-- SUPPLIED ENTRIES follows --

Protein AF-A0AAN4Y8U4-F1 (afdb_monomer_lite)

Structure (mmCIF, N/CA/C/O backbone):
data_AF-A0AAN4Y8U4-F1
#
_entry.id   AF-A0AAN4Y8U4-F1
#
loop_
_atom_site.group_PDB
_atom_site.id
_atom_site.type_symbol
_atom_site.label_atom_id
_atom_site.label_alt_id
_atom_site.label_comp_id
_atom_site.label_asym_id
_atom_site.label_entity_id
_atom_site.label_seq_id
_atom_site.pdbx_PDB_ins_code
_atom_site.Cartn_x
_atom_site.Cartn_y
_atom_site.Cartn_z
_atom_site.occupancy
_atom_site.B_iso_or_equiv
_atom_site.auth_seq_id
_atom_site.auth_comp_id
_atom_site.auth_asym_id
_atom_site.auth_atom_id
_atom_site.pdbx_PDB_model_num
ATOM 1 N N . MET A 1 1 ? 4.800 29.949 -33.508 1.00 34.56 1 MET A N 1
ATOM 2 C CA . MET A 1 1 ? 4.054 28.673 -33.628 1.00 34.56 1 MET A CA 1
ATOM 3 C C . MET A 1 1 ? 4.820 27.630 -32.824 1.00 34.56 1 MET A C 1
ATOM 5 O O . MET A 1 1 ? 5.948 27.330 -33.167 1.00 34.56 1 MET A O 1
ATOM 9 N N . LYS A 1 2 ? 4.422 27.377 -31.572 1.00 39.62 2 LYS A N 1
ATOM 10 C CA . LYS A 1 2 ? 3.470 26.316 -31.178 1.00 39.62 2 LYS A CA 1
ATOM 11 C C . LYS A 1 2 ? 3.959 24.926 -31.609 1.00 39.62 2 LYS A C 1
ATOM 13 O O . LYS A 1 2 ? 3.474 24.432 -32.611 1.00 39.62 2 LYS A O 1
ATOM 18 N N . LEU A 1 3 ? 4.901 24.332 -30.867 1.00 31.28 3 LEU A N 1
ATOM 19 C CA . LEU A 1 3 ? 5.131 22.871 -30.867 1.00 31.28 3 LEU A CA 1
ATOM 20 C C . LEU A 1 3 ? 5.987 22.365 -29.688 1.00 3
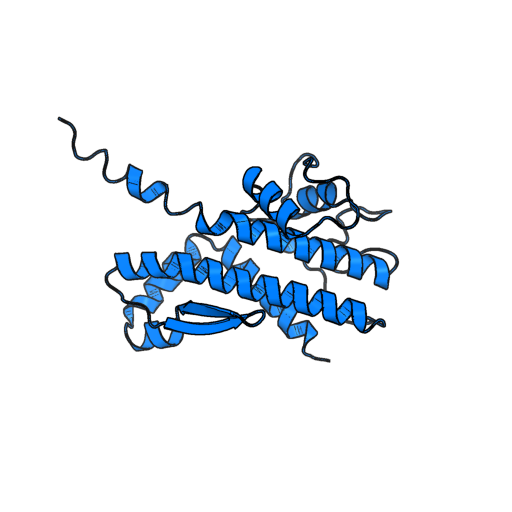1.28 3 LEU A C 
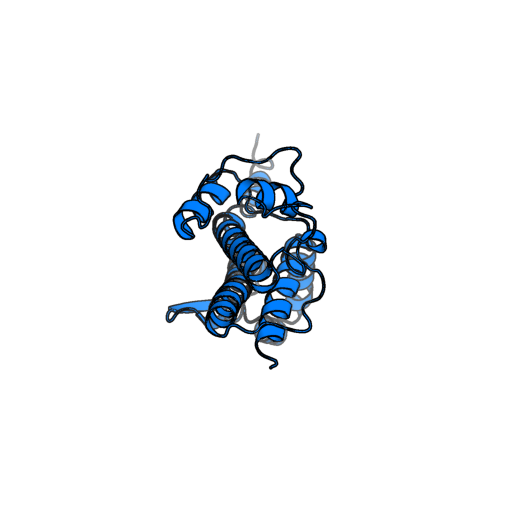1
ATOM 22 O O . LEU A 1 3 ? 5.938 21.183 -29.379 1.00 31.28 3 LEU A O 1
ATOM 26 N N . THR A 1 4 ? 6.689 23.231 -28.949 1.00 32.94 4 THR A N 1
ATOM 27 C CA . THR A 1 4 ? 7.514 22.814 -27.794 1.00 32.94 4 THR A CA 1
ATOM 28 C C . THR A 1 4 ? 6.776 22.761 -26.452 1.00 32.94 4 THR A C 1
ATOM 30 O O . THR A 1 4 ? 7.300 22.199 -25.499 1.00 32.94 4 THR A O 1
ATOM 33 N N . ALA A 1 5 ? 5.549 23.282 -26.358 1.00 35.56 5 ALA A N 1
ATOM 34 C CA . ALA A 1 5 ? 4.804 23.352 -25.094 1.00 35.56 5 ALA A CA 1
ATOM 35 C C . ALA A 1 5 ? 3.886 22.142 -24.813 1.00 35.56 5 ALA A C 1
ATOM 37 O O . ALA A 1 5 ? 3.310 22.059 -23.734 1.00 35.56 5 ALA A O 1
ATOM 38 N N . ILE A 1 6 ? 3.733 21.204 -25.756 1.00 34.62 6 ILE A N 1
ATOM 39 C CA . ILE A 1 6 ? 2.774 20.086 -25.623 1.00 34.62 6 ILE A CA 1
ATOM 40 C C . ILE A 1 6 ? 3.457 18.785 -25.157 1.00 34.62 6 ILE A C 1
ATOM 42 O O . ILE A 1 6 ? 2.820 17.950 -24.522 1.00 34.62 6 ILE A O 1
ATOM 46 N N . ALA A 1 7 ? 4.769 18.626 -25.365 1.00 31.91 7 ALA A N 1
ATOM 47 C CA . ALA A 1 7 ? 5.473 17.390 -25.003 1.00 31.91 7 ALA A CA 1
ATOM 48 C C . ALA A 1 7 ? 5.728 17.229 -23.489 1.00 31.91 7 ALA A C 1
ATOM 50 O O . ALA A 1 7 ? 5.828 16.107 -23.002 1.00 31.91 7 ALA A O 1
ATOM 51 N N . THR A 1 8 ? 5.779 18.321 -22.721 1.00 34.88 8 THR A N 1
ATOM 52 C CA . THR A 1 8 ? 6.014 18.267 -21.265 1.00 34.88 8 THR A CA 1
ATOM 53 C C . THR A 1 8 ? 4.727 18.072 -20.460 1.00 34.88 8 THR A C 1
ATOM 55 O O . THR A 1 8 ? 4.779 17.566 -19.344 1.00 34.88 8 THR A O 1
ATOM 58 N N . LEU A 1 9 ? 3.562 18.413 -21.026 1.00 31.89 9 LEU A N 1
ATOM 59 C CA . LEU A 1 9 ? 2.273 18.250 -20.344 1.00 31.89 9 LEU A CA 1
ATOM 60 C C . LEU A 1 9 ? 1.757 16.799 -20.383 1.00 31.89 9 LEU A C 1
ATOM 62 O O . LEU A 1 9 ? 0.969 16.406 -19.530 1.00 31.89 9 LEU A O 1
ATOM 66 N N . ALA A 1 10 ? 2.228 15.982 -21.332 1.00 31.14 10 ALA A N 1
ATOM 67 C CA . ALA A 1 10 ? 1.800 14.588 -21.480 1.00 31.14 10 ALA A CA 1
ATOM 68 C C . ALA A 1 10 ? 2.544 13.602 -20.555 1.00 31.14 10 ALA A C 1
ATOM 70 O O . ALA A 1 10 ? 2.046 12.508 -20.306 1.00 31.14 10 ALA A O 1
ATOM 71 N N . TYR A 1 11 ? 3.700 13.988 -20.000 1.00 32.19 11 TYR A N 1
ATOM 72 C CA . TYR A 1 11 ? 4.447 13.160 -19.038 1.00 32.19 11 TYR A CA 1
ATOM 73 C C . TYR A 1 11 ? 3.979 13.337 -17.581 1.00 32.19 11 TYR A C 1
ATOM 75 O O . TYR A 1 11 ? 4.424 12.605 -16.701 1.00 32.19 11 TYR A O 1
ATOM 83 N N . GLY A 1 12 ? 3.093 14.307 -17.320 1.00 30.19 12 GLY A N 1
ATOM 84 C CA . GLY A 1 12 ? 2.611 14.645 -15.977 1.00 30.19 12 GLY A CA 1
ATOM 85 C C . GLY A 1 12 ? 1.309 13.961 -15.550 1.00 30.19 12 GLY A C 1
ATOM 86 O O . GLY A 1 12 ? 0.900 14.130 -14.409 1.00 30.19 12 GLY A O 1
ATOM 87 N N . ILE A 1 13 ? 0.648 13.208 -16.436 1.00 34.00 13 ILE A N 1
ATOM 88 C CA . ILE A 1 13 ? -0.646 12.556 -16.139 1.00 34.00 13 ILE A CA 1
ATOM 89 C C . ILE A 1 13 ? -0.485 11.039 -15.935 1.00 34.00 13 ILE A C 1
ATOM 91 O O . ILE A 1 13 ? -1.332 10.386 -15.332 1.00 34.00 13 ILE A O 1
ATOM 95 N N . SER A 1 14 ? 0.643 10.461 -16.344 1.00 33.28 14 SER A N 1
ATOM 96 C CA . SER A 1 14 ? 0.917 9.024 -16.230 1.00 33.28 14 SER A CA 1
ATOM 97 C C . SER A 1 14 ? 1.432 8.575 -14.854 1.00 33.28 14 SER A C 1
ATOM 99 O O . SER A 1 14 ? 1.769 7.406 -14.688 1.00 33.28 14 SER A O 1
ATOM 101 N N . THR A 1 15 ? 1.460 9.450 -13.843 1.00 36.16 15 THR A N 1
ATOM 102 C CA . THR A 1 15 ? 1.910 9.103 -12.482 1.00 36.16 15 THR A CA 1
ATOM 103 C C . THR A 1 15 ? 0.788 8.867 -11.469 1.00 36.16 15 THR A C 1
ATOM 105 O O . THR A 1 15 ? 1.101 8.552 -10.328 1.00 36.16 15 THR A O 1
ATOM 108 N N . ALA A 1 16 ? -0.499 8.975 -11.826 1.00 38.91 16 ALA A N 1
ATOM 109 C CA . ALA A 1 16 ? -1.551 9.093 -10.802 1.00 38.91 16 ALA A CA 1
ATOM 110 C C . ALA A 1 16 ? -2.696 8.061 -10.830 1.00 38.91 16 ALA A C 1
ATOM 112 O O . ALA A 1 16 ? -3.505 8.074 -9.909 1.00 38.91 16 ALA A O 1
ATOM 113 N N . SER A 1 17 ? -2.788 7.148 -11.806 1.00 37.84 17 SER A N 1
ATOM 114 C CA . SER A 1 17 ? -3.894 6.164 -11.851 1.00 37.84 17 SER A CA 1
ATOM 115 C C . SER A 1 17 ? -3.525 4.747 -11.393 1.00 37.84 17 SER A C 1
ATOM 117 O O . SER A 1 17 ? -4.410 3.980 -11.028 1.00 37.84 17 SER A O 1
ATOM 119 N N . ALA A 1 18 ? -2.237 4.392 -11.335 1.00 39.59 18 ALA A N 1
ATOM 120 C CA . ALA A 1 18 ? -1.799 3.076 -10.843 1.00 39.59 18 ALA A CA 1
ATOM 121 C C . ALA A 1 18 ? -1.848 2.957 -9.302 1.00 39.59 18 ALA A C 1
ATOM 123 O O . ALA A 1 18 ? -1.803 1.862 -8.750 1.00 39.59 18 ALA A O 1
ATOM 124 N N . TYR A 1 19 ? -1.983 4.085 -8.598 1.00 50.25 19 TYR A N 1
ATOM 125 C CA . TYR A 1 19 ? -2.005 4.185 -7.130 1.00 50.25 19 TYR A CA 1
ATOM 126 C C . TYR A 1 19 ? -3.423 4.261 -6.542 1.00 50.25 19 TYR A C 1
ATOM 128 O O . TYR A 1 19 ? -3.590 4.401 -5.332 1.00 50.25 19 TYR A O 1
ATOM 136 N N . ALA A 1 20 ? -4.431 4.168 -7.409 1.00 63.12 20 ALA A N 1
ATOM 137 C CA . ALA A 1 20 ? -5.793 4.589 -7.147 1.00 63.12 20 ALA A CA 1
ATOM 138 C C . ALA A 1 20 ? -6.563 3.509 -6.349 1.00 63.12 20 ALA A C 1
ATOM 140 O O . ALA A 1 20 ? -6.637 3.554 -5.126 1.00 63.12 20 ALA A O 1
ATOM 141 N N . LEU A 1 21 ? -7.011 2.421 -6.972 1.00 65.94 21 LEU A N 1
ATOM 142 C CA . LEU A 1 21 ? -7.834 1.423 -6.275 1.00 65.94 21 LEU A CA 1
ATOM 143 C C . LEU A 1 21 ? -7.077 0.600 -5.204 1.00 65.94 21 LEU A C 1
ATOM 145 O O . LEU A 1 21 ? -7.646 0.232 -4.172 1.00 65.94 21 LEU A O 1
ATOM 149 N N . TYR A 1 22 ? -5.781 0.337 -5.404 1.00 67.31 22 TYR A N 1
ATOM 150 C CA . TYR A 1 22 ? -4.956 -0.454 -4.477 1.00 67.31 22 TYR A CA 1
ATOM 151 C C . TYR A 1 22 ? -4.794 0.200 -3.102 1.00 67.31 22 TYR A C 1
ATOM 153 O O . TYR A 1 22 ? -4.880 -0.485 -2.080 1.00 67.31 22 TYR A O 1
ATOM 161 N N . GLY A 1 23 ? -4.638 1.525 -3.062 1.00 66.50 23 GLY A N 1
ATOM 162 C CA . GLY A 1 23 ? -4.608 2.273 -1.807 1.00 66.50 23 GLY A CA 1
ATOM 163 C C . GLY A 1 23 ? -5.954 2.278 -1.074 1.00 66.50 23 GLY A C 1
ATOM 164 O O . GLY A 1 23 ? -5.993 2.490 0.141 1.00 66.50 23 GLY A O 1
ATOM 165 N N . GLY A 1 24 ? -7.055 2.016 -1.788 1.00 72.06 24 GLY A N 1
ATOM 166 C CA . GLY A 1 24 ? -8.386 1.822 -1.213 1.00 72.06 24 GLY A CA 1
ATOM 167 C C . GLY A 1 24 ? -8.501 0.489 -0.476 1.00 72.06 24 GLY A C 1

-- SUPPLIED ENTRIES concluded --
-- SUPPLIED ENTRIES follows --

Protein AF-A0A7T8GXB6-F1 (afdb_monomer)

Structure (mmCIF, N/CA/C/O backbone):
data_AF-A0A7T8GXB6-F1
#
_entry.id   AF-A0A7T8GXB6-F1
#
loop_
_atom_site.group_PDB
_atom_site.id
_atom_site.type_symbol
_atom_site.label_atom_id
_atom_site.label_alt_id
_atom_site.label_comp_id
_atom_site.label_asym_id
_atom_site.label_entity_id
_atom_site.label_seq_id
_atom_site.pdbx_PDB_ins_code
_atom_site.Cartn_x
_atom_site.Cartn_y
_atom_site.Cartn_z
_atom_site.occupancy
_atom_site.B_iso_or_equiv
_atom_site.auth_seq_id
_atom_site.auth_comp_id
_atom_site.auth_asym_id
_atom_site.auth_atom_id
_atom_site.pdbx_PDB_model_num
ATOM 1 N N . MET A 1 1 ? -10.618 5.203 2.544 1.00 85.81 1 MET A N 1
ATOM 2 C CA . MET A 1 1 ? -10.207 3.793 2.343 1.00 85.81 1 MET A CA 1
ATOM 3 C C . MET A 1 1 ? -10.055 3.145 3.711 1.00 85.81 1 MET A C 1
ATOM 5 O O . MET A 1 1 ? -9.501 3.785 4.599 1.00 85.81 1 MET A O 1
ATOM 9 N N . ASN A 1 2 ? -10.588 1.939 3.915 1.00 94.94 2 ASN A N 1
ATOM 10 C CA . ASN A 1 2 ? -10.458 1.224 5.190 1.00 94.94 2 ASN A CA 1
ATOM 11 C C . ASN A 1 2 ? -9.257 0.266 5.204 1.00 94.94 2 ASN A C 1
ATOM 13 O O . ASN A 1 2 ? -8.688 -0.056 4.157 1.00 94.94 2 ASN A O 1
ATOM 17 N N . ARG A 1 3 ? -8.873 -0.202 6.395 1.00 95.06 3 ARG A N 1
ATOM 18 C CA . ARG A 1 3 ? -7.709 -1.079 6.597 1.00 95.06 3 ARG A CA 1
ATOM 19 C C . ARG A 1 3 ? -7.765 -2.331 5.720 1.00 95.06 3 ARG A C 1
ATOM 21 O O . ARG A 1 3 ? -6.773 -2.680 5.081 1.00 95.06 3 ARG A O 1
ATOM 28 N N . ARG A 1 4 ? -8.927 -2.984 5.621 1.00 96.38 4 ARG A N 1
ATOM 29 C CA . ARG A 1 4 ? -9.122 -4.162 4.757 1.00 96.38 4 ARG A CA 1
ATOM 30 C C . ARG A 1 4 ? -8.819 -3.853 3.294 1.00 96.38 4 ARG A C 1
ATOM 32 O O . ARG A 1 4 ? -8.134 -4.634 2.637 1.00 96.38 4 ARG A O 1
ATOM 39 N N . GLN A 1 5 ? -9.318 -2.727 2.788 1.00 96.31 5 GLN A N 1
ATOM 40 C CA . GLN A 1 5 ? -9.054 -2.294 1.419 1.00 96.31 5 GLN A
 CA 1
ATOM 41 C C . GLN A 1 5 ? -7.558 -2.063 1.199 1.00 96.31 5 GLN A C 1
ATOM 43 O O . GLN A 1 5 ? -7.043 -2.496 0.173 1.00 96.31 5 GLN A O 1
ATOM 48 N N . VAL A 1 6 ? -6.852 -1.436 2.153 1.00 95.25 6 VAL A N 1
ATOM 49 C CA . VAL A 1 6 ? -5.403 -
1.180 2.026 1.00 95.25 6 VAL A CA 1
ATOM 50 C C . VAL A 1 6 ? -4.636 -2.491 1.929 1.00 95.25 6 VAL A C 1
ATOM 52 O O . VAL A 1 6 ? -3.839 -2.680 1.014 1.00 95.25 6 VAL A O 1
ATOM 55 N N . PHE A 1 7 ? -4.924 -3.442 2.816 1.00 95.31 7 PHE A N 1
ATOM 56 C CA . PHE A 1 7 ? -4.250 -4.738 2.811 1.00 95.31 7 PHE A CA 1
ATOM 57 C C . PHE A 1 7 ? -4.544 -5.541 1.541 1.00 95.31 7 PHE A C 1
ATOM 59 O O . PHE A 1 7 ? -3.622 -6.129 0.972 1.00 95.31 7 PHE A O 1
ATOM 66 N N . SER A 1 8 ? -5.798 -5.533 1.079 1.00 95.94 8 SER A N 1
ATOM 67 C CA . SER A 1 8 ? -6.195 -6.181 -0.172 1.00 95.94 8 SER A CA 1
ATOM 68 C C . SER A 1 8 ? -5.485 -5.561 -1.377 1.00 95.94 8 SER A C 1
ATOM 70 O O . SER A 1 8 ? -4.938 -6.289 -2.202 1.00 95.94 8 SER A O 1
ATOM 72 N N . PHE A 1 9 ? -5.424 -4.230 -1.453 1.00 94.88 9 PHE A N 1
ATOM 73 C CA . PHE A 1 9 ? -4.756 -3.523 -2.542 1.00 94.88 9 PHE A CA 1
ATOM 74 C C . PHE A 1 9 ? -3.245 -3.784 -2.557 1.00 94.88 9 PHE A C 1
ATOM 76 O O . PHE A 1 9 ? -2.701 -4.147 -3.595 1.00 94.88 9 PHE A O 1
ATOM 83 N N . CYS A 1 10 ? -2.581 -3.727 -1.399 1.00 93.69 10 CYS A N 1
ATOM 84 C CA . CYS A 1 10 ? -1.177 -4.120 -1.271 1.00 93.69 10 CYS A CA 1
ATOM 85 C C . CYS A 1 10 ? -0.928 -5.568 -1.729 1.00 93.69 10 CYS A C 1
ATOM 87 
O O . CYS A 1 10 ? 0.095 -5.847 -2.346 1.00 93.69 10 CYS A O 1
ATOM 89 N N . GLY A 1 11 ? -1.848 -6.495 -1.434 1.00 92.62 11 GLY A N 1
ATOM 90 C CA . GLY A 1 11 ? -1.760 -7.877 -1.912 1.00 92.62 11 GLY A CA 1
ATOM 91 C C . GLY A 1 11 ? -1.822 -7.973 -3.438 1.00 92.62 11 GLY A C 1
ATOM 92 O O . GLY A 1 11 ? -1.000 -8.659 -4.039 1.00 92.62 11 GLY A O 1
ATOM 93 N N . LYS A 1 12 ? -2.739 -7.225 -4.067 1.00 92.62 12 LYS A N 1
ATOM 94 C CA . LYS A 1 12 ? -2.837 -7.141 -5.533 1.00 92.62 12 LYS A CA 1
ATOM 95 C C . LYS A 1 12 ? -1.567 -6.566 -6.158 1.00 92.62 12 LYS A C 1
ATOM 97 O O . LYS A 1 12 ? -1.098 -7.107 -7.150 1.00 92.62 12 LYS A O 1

-- SUPPLIED ENTRIES concluded --

WHAT IS NEEDED:
If a line of the data contains "Protein", copy it out.

OUTPUT OF THE EXERCISE:
Protein AF-A0AAN4Y8U4-F1 (afdb_monomer_lite)
Protein AF-A0A7T8GXB6-F1 (afdb_monomer)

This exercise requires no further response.